Even though I obtained good accuracy there are still sources of error in my investigation that need to be addressed. One such is that the method of trapping gas in a tube to measure it can cause much human error from taking readings of a meniscus. And also in measuring out solutions this can mean amounts are out be up to 0.1cm3. However I feel that such errors are small enough to be considered irrelevant.
To further extend my investigation I could use more repeats at extended amounts of concentrations to see if the graph would level out. I could also compare how different respiratory substrates compare to glucose in producing a rate of reaction. I could use various sugars like sucrose, or I could use different fats or proteins.
To further improve my investigation I could use different equipment that measured out things to a higher degree of accuracy this would make me more certain of my data. I could also use a different method of obtaining a rate of reaction. Instead of finding how much gas was given off after 20 minutes, I could measure the gas given off at time intervals and making a graph of gas given off against time, then finding the initial gradient of these lines and using that as the rate. This can also be used to justify how enzymes work. The initial increase in gas given off is steep. This increase then slows down and eventually plateaus off when all the substrate is used up. The concentration when the initial gradient of the graph is no longer increasing would be when the reaction has reached Vmax.

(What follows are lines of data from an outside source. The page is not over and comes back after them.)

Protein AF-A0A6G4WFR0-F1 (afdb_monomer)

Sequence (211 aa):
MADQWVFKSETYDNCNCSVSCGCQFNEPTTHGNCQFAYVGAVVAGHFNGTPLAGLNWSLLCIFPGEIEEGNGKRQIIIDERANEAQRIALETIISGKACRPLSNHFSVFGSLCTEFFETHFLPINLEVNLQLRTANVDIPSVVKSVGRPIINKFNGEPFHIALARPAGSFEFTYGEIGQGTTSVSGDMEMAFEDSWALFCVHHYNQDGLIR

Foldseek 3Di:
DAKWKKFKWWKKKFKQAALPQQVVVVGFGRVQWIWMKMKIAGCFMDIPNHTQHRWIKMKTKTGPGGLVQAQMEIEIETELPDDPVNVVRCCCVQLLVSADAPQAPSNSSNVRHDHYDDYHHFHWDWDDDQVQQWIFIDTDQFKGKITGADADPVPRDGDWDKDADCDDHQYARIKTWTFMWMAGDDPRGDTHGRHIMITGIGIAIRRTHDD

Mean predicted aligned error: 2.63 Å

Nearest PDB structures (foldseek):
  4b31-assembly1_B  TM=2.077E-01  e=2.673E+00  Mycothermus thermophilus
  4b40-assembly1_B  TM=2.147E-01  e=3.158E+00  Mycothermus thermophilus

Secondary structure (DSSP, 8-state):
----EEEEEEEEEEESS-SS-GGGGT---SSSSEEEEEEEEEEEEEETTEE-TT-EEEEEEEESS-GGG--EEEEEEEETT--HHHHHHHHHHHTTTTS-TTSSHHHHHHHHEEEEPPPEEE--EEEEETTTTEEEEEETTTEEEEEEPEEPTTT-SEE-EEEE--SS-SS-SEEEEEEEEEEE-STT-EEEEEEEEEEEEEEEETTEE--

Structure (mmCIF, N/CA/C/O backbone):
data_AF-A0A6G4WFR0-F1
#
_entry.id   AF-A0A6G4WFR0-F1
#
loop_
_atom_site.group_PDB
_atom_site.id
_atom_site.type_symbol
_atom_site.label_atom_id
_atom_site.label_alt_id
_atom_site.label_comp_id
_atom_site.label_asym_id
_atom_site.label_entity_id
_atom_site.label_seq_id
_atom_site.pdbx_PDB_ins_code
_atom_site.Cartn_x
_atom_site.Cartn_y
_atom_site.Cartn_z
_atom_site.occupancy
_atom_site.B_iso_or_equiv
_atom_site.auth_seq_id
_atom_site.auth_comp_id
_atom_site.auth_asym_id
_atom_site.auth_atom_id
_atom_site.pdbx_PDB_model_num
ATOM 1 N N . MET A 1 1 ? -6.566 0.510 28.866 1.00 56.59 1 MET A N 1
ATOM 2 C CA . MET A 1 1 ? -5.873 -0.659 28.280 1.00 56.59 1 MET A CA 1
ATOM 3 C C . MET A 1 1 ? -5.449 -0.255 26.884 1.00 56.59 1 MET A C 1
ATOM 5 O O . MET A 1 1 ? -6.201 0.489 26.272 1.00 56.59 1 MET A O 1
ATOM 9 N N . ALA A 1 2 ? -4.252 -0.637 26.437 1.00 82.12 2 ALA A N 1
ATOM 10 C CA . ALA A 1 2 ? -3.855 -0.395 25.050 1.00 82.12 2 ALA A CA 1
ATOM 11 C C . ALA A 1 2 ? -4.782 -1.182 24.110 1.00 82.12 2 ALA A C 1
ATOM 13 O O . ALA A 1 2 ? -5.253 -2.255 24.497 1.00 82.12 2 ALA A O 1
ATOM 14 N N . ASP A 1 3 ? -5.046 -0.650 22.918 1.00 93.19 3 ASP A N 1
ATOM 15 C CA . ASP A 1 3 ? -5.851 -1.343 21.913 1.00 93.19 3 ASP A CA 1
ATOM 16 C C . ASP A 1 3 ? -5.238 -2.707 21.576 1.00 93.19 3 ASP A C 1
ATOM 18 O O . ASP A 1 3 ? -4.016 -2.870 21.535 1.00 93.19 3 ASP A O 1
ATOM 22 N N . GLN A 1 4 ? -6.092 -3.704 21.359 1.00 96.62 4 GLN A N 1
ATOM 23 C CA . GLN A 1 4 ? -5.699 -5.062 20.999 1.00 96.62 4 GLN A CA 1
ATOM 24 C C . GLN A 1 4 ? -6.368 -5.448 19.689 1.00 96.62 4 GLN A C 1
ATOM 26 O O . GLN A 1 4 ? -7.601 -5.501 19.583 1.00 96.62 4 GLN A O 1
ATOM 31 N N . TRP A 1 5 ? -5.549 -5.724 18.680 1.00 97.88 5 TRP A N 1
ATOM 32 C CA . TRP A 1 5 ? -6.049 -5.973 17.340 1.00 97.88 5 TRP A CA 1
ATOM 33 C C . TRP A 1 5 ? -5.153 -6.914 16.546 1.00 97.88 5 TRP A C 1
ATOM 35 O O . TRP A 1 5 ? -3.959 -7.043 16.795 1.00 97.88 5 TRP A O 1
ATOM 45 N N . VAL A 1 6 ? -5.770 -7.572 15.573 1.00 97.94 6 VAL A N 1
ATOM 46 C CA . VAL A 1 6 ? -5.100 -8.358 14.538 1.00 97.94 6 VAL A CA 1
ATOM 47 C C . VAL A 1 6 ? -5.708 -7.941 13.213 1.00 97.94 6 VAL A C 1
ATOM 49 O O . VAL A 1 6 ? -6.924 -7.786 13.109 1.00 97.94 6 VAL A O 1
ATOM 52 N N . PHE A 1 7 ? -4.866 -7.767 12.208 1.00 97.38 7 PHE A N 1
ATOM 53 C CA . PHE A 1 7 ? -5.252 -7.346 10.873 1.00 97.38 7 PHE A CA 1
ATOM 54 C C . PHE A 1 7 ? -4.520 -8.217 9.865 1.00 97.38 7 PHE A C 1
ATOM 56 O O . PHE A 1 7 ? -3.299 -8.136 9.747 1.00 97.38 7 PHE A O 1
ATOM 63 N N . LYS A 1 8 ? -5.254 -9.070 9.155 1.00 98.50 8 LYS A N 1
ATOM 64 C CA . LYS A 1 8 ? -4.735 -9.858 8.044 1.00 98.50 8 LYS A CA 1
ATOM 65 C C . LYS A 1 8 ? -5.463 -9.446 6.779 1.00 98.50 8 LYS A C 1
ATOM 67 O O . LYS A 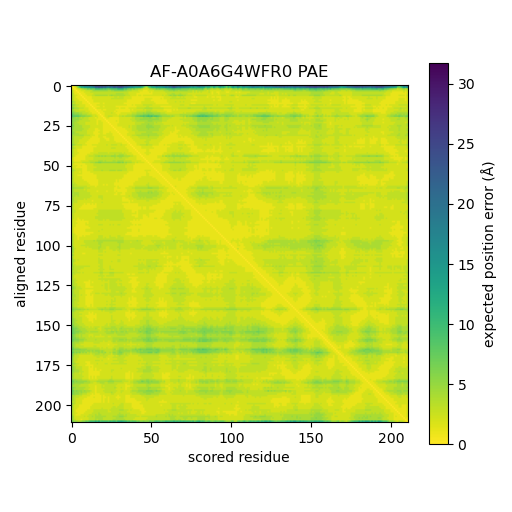1 8 ? -6.669 -9.662 6.670 1.00 98.50 8 LYS A O 1
ATOM 72 N N . SER A 1 9 ? -4.734 -8.872 5.832 1.00 98.44 9 SER A N 1
ATOM 73 C CA . SER A 1 9 ? -5.283 -8.404 4.568 1.00 98.44 9 SER A CA 1
ATOM 74 C C . SER A 1 9 ? -4.462 -8.905 3.391 1.00 98.44 9 SER A C 1
ATOM 76 O O . SER A 1 9 ? -3.237 -8.834 3.424 1.00 98.44 9 SER A O 1
ATOM 78 N N . GLU A 1 10 ? -5.145 -9.415 2.370 1.00 98.62 10 GLU A N 1
ATOM 79 C CA . GLU A 1 10 ? -4.559 -9.650 1.049 1.00 98.62 10 GLU A CA 1
ATOM 80 C C . GLU A 1 10 ? -4.588 -8.332 0.287 1.00 98.62 10 GLU A C 1
ATOM 82 O O . GLU A 1 10 ? -5.646 -7.704 0.174 1.00 98.62 10 GLU A O 1
ATOM 87 N N . THR A 1 11 ? -3.422 -7.885 -0.167 1.00 98.56 11 THR A N 1
ATOM 88 C CA . THR A 1 11 ? -3.234 -6.530 -0.677 1.00 98.56 11 THR A CA 1
ATOM 89 C C . THR A 1 11 ? -2.696 -6.523 -2.094 1.00 98.56 11 THR A C 1
ATOM 91 O O . THR A 1 11 ? -1.967 -7.419 -2.527 1.00 98.56 11 THR A O 1
ATOM 94 N N . TYR A 1 12 ? -3.064 -5.460 -2.793 1.00 98.69 12 TYR A N 1
ATOM 95 C CA . TYR A 1 12 ? -2.455 -5.008 -4.024 1.00 98.69 12 TYR A CA 1
ATOM 96 C C . TYR A 1 12 ? -2.016 -3.557 -3.828 1.00 98.69 12 TYR A C 1
ATOM 98 O O . TYR A 1 12 ? -2.800 -2.713 -3.393 1.00 98.69 12 TYR A O 1
ATOM 106 N N . ASP A 1 13 ? -0.758 -3.294 -4.141 1.00 97.88 13 ASP A N 1
ATOM 107 C CA . ASP A 1 13 ? -0.162 -1.968 -4.166 1.00 97.88 13 ASP A CA 1
ATOM 108 C C . ASP A 1 13 ? 0.362 -1.669 -5.558 1.00 97.88 13 ASP A C 1
ATOM 110 O O . ASP A 1 13 ? 0.957 -2.536 -6.202 1.00 97.88 13 ASP A O 1
ATOM 114 N N . ASN A 1 14 ? 0.178 -0.431 -5.994 1.00 98.56 14 ASN A N 1
ATOM 115 C CA . ASN A 1 14 ? 0.833 0.108 -7.165 1.00 98.56 14 ASN A CA 1
ATOM 116 C C . ASN A 1 14 ? 1.381 1.497 -6.838 1.00 98.56 14 ASN A C 1
ATOM 118 O O . ASN A 1 14 ? 0.650 2.379 -6.379 1.00 98.56 14 ASN A O 1
ATOM 122 N N . CYS A 1 15 ? 2.669 1.689 -7.112 1.00 97.81 15 CYS A N 1
ATOM 123 C CA . CYS A 1 15 ? 3.340 2.969 -6.940 1.00 97.81 15 CYS A CA 1
ATOM 124 C C . CYS A 1 15 ? 3.972 3.436 -8.249 1.00 97.81 15 CYS A C 1
ATOM 126 O O . CYS A 1 15 ? 4.172 2.654 -9.179 1.00 97.81 15 CYS A O 1
ATOM 128 N N . ASN A 1 16 ? 4.312 4.718 -8.325 1.00 98.44 16 ASN A N 1
ATOM 129 C CA . ASN A 1 16 ? 4.835 5.349 -9.537 1.00 98.44 16 ASN A CA 1
ATOM 130 C C . ASN A 1 16 ? 6.242 4.884 -9.959 1.00 98.44 16 ASN A C 1
ATOM 132 O O . ASN A 1 16 ? 6.712 5.275 -11.020 1.00 98.44 16 ASN A O 1
ATOM 136 N N . CYS A 1 17 ? 6.935 4.082 -9.150 1.00 98.19 17 CYS A N 1
ATOM 137 C CA . CYS A 1 17 ? 8.300 3.654 -9.444 1.00 98.19 17 CYS A CA 1
ATOM 138 C C . CYS A 1 17 ? 8.386 2.627 -10.582 1.00 98.19 17 CYS A C 1
ATOM 140 O O . CYS A 1 17 ? 7.437 1.912 -10.898 1.00 98.19 17 CYS A O 1
ATOM 142 N N . SER A 1 18 ? 9.587 2.470 -11.139 1.00 96.75 18 SER A N 1
ATOM 143 C CA . SER A 1 18 ? 9.905 1.329 -12.005 1.00 96.75 18 SER A CA 1
ATOM 144 C C . SER A 1 18 ? 9.705 -0.012 -11.280 1.00 96.75 18 SER A C 1
ATOM 146 O O . SER A 1 18 ? 9.679 -0.067 -10.053 1.00 96.75 18 SER A O 1
ATOM 148 N N . VAL A 1 19 ? 9.643 -1.118 -12.034 1.00 93.25 19 VAL A N 1
ATOM 149 C CA . VAL A 1 19 ? 9.478 -2.501 -11.518 1.00 93.25 19 VAL A CA 1
ATOM 150 C C . VAL A 1 19 ? 10.566 -2.924 -10.512 1.00 93.25 19 VAL A C 1
ATOM 152 O O . VAL A 1 19 ? 10.446 -3.944 -9.846 1.00 93.25 19 VAL A O 1
ATOM 155 N N . SER A 1 20 ? 11.629 -2.145 -10.351 1.00 91.44 20 SER A N 1
ATOM 156 C CA . SER A 1 20 ? 12.579 -2.254 -9.247 1.00 91.44 20 SER A CA 1
ATOM 157 C C . SER A 1 20 ? 12.409 -1.061 -8.305 1.00 91.44 20 SER A C 1
ATOM 159 O O . SER A 1 20 ? 13.279 -0.194 -8.247 1.00 91.44 20 SER A O 1
ATOM 161 N N . CYS A 1 21 ? 11.270 -0.971 -7.614 1.00 96.44 21 CYS A N 1
ATOM 162 C CA . CYS A 1 21 ? 10.984 0.154 -6.724 1.00 96.44 21 CYS A CA 1
ATOM 163 C C . CYS A 1 21 ? 12.059 0.252 -5.631 1.00 96.44 21 CYS A C 1
ATOM 165 O O . CYS A 1 21 ? 12.160 -0.631 -4.781 1.00 96.44 21 CYS A O 1
ATOM 167 N N . GLY A 1 22 ? 12.876 1.310 -5.663 1.00 96.06 22 GLY A N 1
ATOM 168 C CA . GLY A 1 22 ? 14.084 1.416 -4.840 1.00 96.06 22 GLY A CA 1
ATOM 169 C C . GLY A 1 22 ? 13.815 1.354 -3.338 1.00 96.06 22 GLY A C 1
ATOM 170 O O . GLY A 1 22 ? 14.548 0.671 -2.622 1.00 96.06 22 GLY A O 1
ATOM 171 N N . CYS A 1 23 ? 12.702 1.929 -2.861 1.00 94.81 23 CYS A N 1
ATOM 172 C CA . CYS A 1 23 ? 12.366 1.911 -1.433 1.00 94.81 23 CYS A CA 1
ATOM 173 C C . CYS A 1 23 ? 12.197 0.481 -0.893 1.00 94.81 23 CYS A C 1
ATOM 175 O O . CYS A 1 23 ? 12.447 0.215 0.282 1.00 94.81 23 CYS A O 1
ATOM 177 N N . GLN A 1 24 ? 11.866 -0.477 -1.767 1.00 95.12 24 GLN A N 1
ATOM 178 C CA . GLN A 1 24 ? 11.755 -1.886 -1.413 1.00 95.12 24 GLN A CA 1
ATOM 179 C C . GLN A 1 24 ? 13.122 -2.545 -1.129 1.00 95.12 24 GLN A C 1
ATOM 181 O O . GLN A 1 24 ? 13.173 -3.671 -0.621 1.00 95.12 24 GLN A O 1
ATOM 186 N N . PHE A 1 25 ? 14.216 -1.844 -1.424 1.00 93.81 25 PHE A N 1
ATOM 187 C CA . PHE A 1 25 ? 15.604 -2.271 -1.261 1.00 93.81 25 PHE A CA 1
ATOM 188 C C . PHE A 1 25 ? 16.435 -1.304 -0.395 1.00 93.81 25 PHE A C 1
ATOM 190 O O . PHE A 1 25 ? 17.643 -1.491 -0.298 1.00 93.81 25 PHE A O 1
ATOM 197 N N . ASN A 1 26 ? 15.803 -0.332 0.282 1.00 92.12 26 ASN A N 1
ATOM 198 C CA . ASN A 1 26 ? 16.469 0.803 0.953 1.00 92.12 26 ASN A CA 1
ATOM 199 C C . ASN A 1 26 ? 17.306 1.674 -0.001 1.00 92.12 26 ASN A C 1
ATOM 201 O O . ASN A 1 26 ? 18.351 2.194 0.378 1.00 92.12 26 ASN A O 1
ATOM 205 N N . GLU A 1 27 ? 16.845 1.813 -1.239 1.00 96.06 27 GLU A N 1
ATOM 206 C CA . GLU A 1 27 ? 17.423 2.696 -2.247 1.00 96.06 27 GLU A CA 1
ATOM 207 C C . GLU A 1 27 ? 16.448 3.848 -2.555 1.00 96.06 27 GLU A C 1
ATOM 209 O O . GLU A 1 27 ? 15.245 3.715 -2.293 1.00 96.06 27 GLU A O 1
ATOM 214 N N . PRO A 1 28 ? 16.927 4.962 -3.138 1.00 97.19 28 PRO A N 1
ATOM 215 C CA . PRO A 1 28 ? 16.072 6.078 -3.531 1.00 97.19 28 PRO A CA 1
ATOM 216 C C . PRO A 1 28 ? 14.929 5.676 -4.471 1.00 97.19 28 PRO A C 1
ATOM 218 O O . PRO A 1 28 ? 15.018 4.713 -5.243 1.00 97.19 28 PRO A O 1
ATOM 221 N N . THR A 1 29 ? 13.844 6.445 -4.436 1.00 97.81 29 THR A N 1
ATOM 222 C CA . THR A 1 29 ? 12.726 6.297 -5.374 1.00 97.81 29 THR A CA 1
ATOM 223 C C . THR A 1 29 ? 13.171 6.483 -6.831 1.00 97.81 29 THR A C 1
ATOM 225 O O . THR A 1 29 ? 14.175 7.122 -7.136 1.00 97.81 29 THR A O 1
ATOM 228 N N . THR A 1 30 ? 12.403 5.942 -7.786 1.00 98.25 30 THR A N 1
ATOM 229 C CA . THR A 1 30 ? 12.744 6.073 -9.220 1.00 98.25 30 THR A CA 1
ATOM 230 C C . THR A 1 30 ? 12.708 7.528 -9.706 1.00 98.25 30 THR A C 1
ATOM 232 O O . THR A 1 30 ? 13.452 7.886 -10.619 1.00 98.25 30 THR A O 1
ATOM 235 N N . HIS A 1 31 ? 11.843 8.360 -9.122 1.00 97.25 31 HIS A N 1
ATOM 236 C CA . HIS A 1 31 ? 11.543 9.707 -9.616 1.00 97.25 31 HIS A CA 1
ATOM 237 C C . HIS A 1 31 ? 11.932 10.828 -8.641 1.00 97.25 31 HIS A C 1
ATOM 239 O O . HIS A 1 31 ? 11.627 11.988 -8.915 1.00 97.25 31 HIS A O 1
ATOM 245 N N . GLY A 1 32 ? 12.593 10.505 -7.524 1.00 97.50 32 GLY A N 1
ATOM 246 C CA . GLY A 1 32 ? 12.845 11.459 -6.439 1.00 97.50 32 GLY A CA 1
ATOM 247 C C . GLY A 1 32 ? 11.572 11.880 -5.700 1.00 97.50 32 GLY A C 1
ATOM 248 O O . GLY A 1 32 ? 11.555 12.929 -5.071 1.00 97.50 32 GLY A O 1
ATOM 249 N N . ASN A 1 33 ? 10.488 11.113 -5.846 1.00 98.06 33 ASN A N 1
ATOM 250 C CA . ASN A 1 33 ? 9.213 11.274 -5.158 1.00 98.06 33 ASN A CA 1
ATOM 251 C C . ASN A 1 33 ? 8.488 9.920 -5.069 1.00 98.06 33 ASN A C 1
ATOM 253 O O . ASN A 1 33 ? 8.840 8.967 -5.773 1.00 98.06 33 ASN A O 1
ATOM 257 N N . CYS A 1 34 ? 7.451 9.831 -4.233 1.00 98.44 34 CYS A N 1
ATOM 258 C CA . CYS A 1 34 ? 6.658 8.610 -4.097 1.00 98.44 34 CYS A CA 1
ATOM 259 C C . CYS A 1 34 ? 5.161 8.903 -4.181 1.00 98.44 34 CYS A C 1
ATOM 261 O O . CYS A 1 34 ? 4.637 9.734 -3.444 1.00 98.44 34 CYS A O 1
ATOM 263 N N . GLN A 1 35 ? 4.458 8.192 -5.056 1.00 98.56 35 GLN A N 1
ATOM 264 C CA . GLN A 1 35 ? 2.997 8.193 -5.125 1.00 98.56 35 GLN A CA 1
ATOM 265 C C . GLN A 1 35 ? 2.527 6.750 -5.164 1.00 98.56 35 GLN A C 1
ATOM 267 O O . GLN A 1 35 ? 3.055 5.969 -5.959 1.00 98.56 35 GLN A O 1
ATOM 272 N N . PHE A 1 36 ? 1.565 6.388 -4.319 1.00 98.38 36 PHE A N 1
ATOM 273 C CA . PHE A 1 36 ? 1.067 5.018 -4.276 1.00 98.38 36 PHE A CA 1
ATOM 274 C C . PHE A 1 36 ? -0.403 4.912 -3.887 1.00 98.38 36 PHE A C 1
ATOM 276 O O . PHE A 1 36 ? -0.945 5.749 -3.156 1.00 98.38 36 PHE A O 1
ATOM 283 N N . ALA A 1 37 ? -1.006 3.813 -4.339 1.00 98.50 37 ALA A N 1
ATOM 284 C CA . ALA A 1 37 ? -2.330 3.365 -3.950 1.00 98.50 37 ALA A CA 1
ATOM 285 C C . ALA A 1 37 ? -2.261 1.918 -3.440 1.00 98.50 37 ALA A C 1
ATOM 287 O O . ALA A 1 37 ? -2.062 0.984 -4.215 1.00 98.50 37 ALA A O 1
ATOM 288 N N . TYR A 1 38 ? -2.470 1.745 -2.134 1.00 97.62 38 TYR A N 1
ATOM 289 C CA . TYR A 1 38 ? -2.658 0.441 -1.498 1.00 97.62 38 TYR A CA 1
ATOM 290 C C . TYR A 1 38 ? -4.141 0.139 -1.397 1.00 97.62 38 TYR A C 1
ATOM 292 O O . TYR A 1 38 ? -4.885 0.949 -0.850 1.00 97.62 38 TYR A O 1
ATOM 300 N N . VAL A 1 39 ? -4.555 -1.051 -1.819 1.00 98.69 39 VAL A N 1
ATOM 301 C CA . VAL A 1 39 ? -5.915 -1.555 -1.617 1.00 98.69 39 VAL A CA 1
ATOM 302 C C . VAL A 1 39 ? -5.843 -2.970 -1.067 1.00 98.69 39 VAL A C 1
ATOM 304 O O . VAL A 1 39 ? -5.026 -3.780 -1.504 1.00 98.69 39 VAL A O 1
ATOM 307 N N . GLY A 1 40 ? -6.685 -3.285 -0.089 1.00 98.62 40 GLY A N 1
ATOM 308 C CA . GLY A 1 40 ? -6.683 -4.603 0.529 1.00 98.62 40 GLY A CA 1
ATOM 309 C C . GLY A 1 40 ? -8.060 -5.093 0.932 1.00 98.62 40 GLY A C 1
ATOM 310 O O . GLY A 1 40 ? -8.938 -4.309 1.288 1.00 98.62 40 GLY A O 1
ATOM 311 N N . ALA A 1 41 ? -8.214 -6.414 0.919 1.00 98.75 41 ALA A N 1
ATOM 312 C CA . ALA A 1 41 ? -9.349 -7.114 1.505 1.00 98.75 41 ALA A CA 1
ATOM 313 C C . ALA A 1 41 ? -8.928 -7.691 2.855 1.00 98.75 41 ALA A C 1
ATOM 315 O O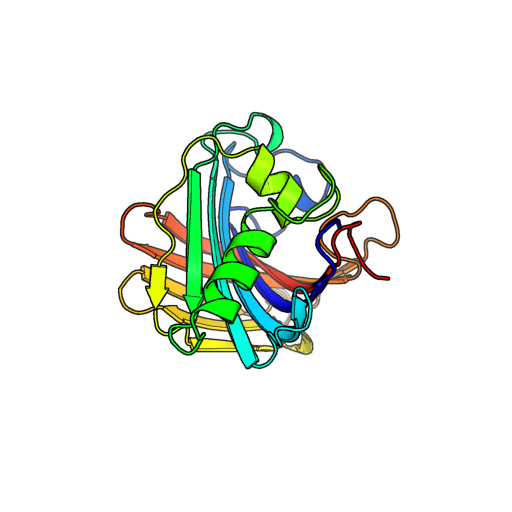 . ALA A 1 41 ? -7.938 -8.423 2.935 1.00 98.75 41 ALA A O 1
ATOM 316 N N . VAL A 1 42 ? -9.640 -7.362 3.934 1.00 98.75 42 VAL A N 1
ATOM 317 C CA . VAL A 1 42 ? -9.377 -7.939 5.257 1.00 98.75 42 VAL A CA 1
ATOM 318 C C . VAL A 1 42 ? -9.938 -9.358 5.285 1.00 98.75 42 VAL A C 1
ATOM 320 O O . VAL A 1 42 ? -11.150 -9.563 5.309 1.00 98.75 42 VAL A O 1
ATOM 323 N N . VAL A 1 43 ? -9.057 -10.355 5.303 1.00 98.56 43 VAL A N 1
ATOM 324 C CA . VAL A 1 43 ? -9.433 -11.778 5.292 1.00 98.56 43 VAL A CA 1
ATOM 325 C C . VAL A 1 43 ? -9.614 -12.345 6.700 1.00 98.56 43 VAL A C 1
ATOM 327 O O . VAL A 1 43 ? -10.361 -13.301 6.894 1.00 98.56 43 VAL A O 1
ATOM 330 N N . ALA A 1 44 ? -8.959 -11.754 7.701 1.00 98.44 44 ALA A N 1
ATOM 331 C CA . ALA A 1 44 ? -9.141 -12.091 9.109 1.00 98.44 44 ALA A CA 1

Another improvement could be to use an activator like orange juice or yeast extract to make the yeast more active. This would help get more substantial amounts of gas to analyse. Another method of collecting gas could be to use a manometer. This is a thin tube that when filed with water moves along a measuring device when gas displaces it. This could be used to see how much was given off in a more accurate way.
Overall I feel that even with one erroneous result, my data and results are good enough to make a firm conclusion as the errors were not significant enough to make a difference to the accuracy of my results.